▶ Exercise directions
Print, exactly as they stand, the lines from the start of the listing to the line containing "ATOM 11 C C", inclusive.
Stored data section start
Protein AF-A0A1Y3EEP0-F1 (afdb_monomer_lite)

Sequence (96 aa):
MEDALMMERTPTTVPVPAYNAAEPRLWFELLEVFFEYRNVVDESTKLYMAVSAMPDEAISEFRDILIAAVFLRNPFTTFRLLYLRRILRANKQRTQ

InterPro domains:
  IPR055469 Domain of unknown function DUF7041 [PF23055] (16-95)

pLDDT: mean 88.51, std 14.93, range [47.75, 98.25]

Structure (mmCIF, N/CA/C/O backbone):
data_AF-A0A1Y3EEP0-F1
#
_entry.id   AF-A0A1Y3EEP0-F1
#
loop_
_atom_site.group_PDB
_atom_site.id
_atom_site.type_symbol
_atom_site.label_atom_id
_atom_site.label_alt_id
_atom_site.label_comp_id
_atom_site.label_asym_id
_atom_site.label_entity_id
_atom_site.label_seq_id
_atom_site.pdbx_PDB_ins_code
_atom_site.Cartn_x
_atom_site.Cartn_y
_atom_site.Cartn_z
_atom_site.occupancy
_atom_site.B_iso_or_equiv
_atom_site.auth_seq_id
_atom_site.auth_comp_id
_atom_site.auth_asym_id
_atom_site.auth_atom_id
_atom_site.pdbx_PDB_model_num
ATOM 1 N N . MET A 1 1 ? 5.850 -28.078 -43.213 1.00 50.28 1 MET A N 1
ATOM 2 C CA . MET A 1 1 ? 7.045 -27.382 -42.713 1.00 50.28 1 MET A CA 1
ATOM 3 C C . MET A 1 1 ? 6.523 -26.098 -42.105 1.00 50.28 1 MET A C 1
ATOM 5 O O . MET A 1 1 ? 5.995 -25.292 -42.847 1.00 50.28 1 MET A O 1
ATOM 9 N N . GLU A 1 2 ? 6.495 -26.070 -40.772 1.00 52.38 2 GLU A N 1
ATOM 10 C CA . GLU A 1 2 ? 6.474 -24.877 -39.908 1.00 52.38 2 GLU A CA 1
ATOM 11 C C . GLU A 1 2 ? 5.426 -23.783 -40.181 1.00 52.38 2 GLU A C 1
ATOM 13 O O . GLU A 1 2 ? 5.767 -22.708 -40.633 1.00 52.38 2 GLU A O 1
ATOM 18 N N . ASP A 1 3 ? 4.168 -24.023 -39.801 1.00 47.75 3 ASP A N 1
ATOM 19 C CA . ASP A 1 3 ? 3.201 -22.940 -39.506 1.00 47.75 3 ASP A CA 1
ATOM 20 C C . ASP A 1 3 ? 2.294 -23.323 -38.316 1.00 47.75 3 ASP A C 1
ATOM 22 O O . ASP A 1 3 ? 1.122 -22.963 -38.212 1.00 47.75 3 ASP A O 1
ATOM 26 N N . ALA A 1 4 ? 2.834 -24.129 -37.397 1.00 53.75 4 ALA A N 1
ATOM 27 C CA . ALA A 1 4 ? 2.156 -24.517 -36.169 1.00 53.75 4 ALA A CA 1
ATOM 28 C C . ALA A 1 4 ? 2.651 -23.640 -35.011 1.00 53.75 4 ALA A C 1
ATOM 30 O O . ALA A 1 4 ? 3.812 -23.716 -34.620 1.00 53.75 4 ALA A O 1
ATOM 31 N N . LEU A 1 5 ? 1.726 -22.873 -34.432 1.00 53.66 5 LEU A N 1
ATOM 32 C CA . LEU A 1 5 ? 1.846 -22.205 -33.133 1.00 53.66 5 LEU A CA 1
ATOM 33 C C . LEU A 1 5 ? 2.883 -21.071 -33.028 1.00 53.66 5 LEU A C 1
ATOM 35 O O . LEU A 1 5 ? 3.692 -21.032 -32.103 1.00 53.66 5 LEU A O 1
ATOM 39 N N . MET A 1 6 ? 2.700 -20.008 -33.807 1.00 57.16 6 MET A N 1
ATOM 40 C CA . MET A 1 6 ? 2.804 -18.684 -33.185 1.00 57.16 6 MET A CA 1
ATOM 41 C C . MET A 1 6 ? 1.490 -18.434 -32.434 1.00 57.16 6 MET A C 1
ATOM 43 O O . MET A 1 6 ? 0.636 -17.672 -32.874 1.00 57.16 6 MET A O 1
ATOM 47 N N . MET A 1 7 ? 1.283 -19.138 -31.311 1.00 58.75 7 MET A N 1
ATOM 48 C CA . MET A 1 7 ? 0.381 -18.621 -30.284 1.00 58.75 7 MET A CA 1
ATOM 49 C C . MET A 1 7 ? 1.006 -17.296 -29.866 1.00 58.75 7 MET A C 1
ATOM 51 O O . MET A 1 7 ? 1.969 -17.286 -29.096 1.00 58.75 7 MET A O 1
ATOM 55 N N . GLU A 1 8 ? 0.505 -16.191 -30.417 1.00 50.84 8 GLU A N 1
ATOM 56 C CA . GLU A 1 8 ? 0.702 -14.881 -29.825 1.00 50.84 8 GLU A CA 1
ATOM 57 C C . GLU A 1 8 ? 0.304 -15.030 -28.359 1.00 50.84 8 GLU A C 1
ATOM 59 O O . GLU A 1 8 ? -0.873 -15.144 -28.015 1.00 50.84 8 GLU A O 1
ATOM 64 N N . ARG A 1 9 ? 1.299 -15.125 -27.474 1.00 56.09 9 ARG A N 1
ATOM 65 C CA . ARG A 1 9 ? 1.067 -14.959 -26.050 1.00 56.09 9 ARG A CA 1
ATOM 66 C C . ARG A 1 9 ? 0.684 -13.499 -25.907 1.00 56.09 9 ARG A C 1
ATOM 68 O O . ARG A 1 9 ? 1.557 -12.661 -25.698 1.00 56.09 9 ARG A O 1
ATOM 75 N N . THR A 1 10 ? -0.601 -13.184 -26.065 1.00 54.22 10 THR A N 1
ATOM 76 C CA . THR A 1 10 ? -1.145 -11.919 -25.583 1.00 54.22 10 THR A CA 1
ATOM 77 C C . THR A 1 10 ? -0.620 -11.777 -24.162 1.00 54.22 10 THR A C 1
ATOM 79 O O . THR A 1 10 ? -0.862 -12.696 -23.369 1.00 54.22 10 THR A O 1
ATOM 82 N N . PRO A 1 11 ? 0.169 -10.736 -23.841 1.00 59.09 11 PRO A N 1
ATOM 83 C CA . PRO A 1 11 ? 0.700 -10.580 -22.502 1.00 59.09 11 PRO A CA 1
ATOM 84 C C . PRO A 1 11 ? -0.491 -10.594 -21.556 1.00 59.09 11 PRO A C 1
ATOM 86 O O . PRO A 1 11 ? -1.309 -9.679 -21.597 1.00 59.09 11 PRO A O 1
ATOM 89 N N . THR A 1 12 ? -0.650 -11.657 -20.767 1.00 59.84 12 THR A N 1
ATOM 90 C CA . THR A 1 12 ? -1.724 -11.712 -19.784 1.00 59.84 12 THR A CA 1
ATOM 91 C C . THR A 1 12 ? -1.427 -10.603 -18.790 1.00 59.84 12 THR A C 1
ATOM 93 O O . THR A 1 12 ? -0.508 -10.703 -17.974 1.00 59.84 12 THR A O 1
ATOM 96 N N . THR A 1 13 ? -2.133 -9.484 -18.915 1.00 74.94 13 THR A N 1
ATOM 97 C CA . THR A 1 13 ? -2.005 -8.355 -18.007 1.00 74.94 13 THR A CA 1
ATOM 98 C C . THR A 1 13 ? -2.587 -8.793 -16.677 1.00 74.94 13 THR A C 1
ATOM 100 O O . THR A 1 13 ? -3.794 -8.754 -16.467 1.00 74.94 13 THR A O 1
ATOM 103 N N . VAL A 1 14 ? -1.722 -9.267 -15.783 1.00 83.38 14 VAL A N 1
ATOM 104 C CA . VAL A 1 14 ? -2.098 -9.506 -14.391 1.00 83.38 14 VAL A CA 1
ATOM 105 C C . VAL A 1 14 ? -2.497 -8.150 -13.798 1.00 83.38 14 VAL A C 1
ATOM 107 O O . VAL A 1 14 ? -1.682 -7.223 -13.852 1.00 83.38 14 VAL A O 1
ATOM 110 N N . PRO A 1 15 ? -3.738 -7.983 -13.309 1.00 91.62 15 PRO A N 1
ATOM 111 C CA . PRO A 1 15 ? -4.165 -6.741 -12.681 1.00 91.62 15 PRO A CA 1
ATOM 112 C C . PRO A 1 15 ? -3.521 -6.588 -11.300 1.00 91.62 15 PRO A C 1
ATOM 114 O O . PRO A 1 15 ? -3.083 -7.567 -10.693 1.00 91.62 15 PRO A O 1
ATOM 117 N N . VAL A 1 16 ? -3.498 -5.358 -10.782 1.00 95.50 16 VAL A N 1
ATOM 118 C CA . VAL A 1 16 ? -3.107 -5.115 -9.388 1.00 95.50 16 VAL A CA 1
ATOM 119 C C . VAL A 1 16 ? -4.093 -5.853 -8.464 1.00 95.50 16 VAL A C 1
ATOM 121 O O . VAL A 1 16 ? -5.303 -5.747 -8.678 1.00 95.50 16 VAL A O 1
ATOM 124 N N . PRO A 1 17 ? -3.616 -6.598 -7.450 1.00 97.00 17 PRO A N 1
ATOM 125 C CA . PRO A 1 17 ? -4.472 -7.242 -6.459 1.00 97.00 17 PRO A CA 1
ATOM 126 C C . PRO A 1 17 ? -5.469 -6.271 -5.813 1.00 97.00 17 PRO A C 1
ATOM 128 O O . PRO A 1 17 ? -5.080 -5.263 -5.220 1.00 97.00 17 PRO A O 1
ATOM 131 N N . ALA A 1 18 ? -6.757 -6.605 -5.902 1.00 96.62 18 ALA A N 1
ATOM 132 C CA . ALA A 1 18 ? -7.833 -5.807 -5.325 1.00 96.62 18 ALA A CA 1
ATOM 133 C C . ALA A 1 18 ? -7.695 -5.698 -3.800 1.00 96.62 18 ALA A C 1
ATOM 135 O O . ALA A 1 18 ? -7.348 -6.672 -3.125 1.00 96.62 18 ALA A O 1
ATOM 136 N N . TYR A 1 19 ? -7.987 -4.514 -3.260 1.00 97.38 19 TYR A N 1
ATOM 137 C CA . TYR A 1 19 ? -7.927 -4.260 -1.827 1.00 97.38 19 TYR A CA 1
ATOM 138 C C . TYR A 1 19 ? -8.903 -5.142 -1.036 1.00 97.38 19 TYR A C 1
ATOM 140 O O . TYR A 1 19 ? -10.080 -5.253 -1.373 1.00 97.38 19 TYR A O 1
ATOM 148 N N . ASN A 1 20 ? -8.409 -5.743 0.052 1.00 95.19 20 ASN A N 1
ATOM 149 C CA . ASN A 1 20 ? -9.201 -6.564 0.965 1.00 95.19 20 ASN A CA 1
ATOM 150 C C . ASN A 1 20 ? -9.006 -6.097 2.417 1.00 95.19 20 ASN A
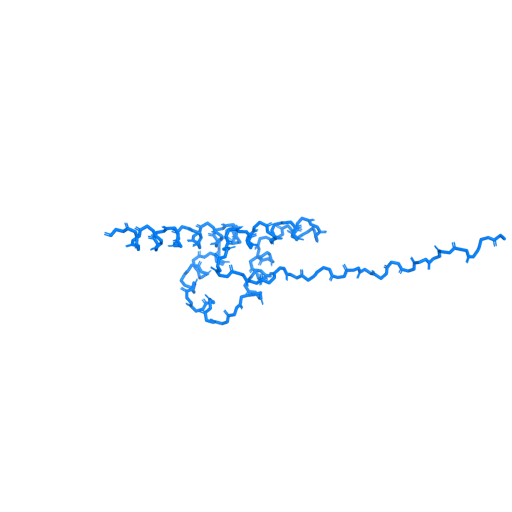 C 1
ATOM 152 O O . ASN A 1 20 ? -8.030 -6.456 3.078 1.00 95.19 20 ASN A O 1
ATOM 156 N N . ALA A 1 21 ? -9.968 -5.321 2.924 1.00 93.19 21 ALA A N 1
ATOM 157 C CA . ALA A 1 21 ? -9.974 -4.829 4.302 1.00 93.19 21 ALA A CA 1
ATOM 158 C C . ALA A 1 21 ? -10.168 -5.937 5.356 1.00 93.19 21 ALA A C 1
ATOM 160 O O . ALA A 1 21 ? -9.753 -5.766 6.503 1.00 93.19 21 ALA A O 1
ATOM 161 N N . ALA A 1 22 ? -10.793 -7.062 4.990 1.00 93.25 22 ALA A N 1
ATOM 162 C CA . ALA A 1 22 ? -11.031 -8.176 5.907 1.00 93.25 22 ALA A CA 1
ATOM 163 C C . ALA A 1 22 ? -9.750 -8.982 6.168 1.00 93.25 22 ALA A C 1
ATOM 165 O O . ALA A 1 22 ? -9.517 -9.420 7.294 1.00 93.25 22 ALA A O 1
Stored data section end
▶ Output for this task
Protein AF-A0A1Y3EEP0-F1 (afdb_monomer_lite)

Sequence (96 aa):
MEDALMMERTPTTVPVPAYNAAEPRLWFELLEVFFEYRNVVDESTKLYMAVSAMPDEAISEFRDILIAAVFLRNPFTTFRLLYLRRILRANKQRTQ

InterPro domains:
  IPR055469 Domain of unknown function DUF7041 [PF23055] (16-95)

pLDDT: mean 88.51, std 14.93, range [47.75, 98.25]

Structure (mmCIF, N/CA/C/O backbone):
data_AF-A0A1Y3EEP0-F1
#
_entry.id   AF-A0A1Y3EEP0-F1
#
loop_
_atom_site.group_PDB
_atom_site.id
_atom_site.type_symbol
_atom_site.label_atom_id
_atom_site.label_alt_id
_atom_site.label_comp_id
_atom_site.label_asym_id
_atom_site.label_entity_id
_atom_site.label_seq_id
_atom_site.pdbx_PDB_ins_code
_atom_site.Cartn_x
_atom_site.Cartn_y
_atom_site.Cartn_z
_atom_site.occupancy
_atom_site.B_iso_or_equiv
_atom_site.auth_seq_id
_atom_site.auth_comp_id
_atom_site.auth_asym_id
_atom_site.auth_atom_id
_atom_site.pdbx_PDB_model_num
ATOM 1 N N . MET A 1 1 ? 5.850 -28.078 -43.213 1.00 50.28 1 MET A N 1
ATOM 2 C CA . MET A 1 1 ? 7.045 -27.382 -42.713 1.00 50.28 1 MET A CA 1
ATOM 3 C C . MET A 1 1 ? 6.523 -26.098 -42.105 1.00 50.28 1 MET A C 1
ATOM 5 O O . MET A 1 1 ? 5.995 -25.292 -42.847 1.00 50.28 1 MET A O 1
ATOM 9 N N . GLU A 1 2 ? 6.495 -26.070 -40.772 1.00 52.38 2 GLU A N 1
ATOM 10 C CA . GLU A 1 2 ? 6.474 -24.877 -39.908 1.00 52.38 2 GLU A CA 1
ATOM 11 C C . GLU A 1 2 ? 5.426 -23.783 -40.181 1.00 52.38 2 GLU A C 1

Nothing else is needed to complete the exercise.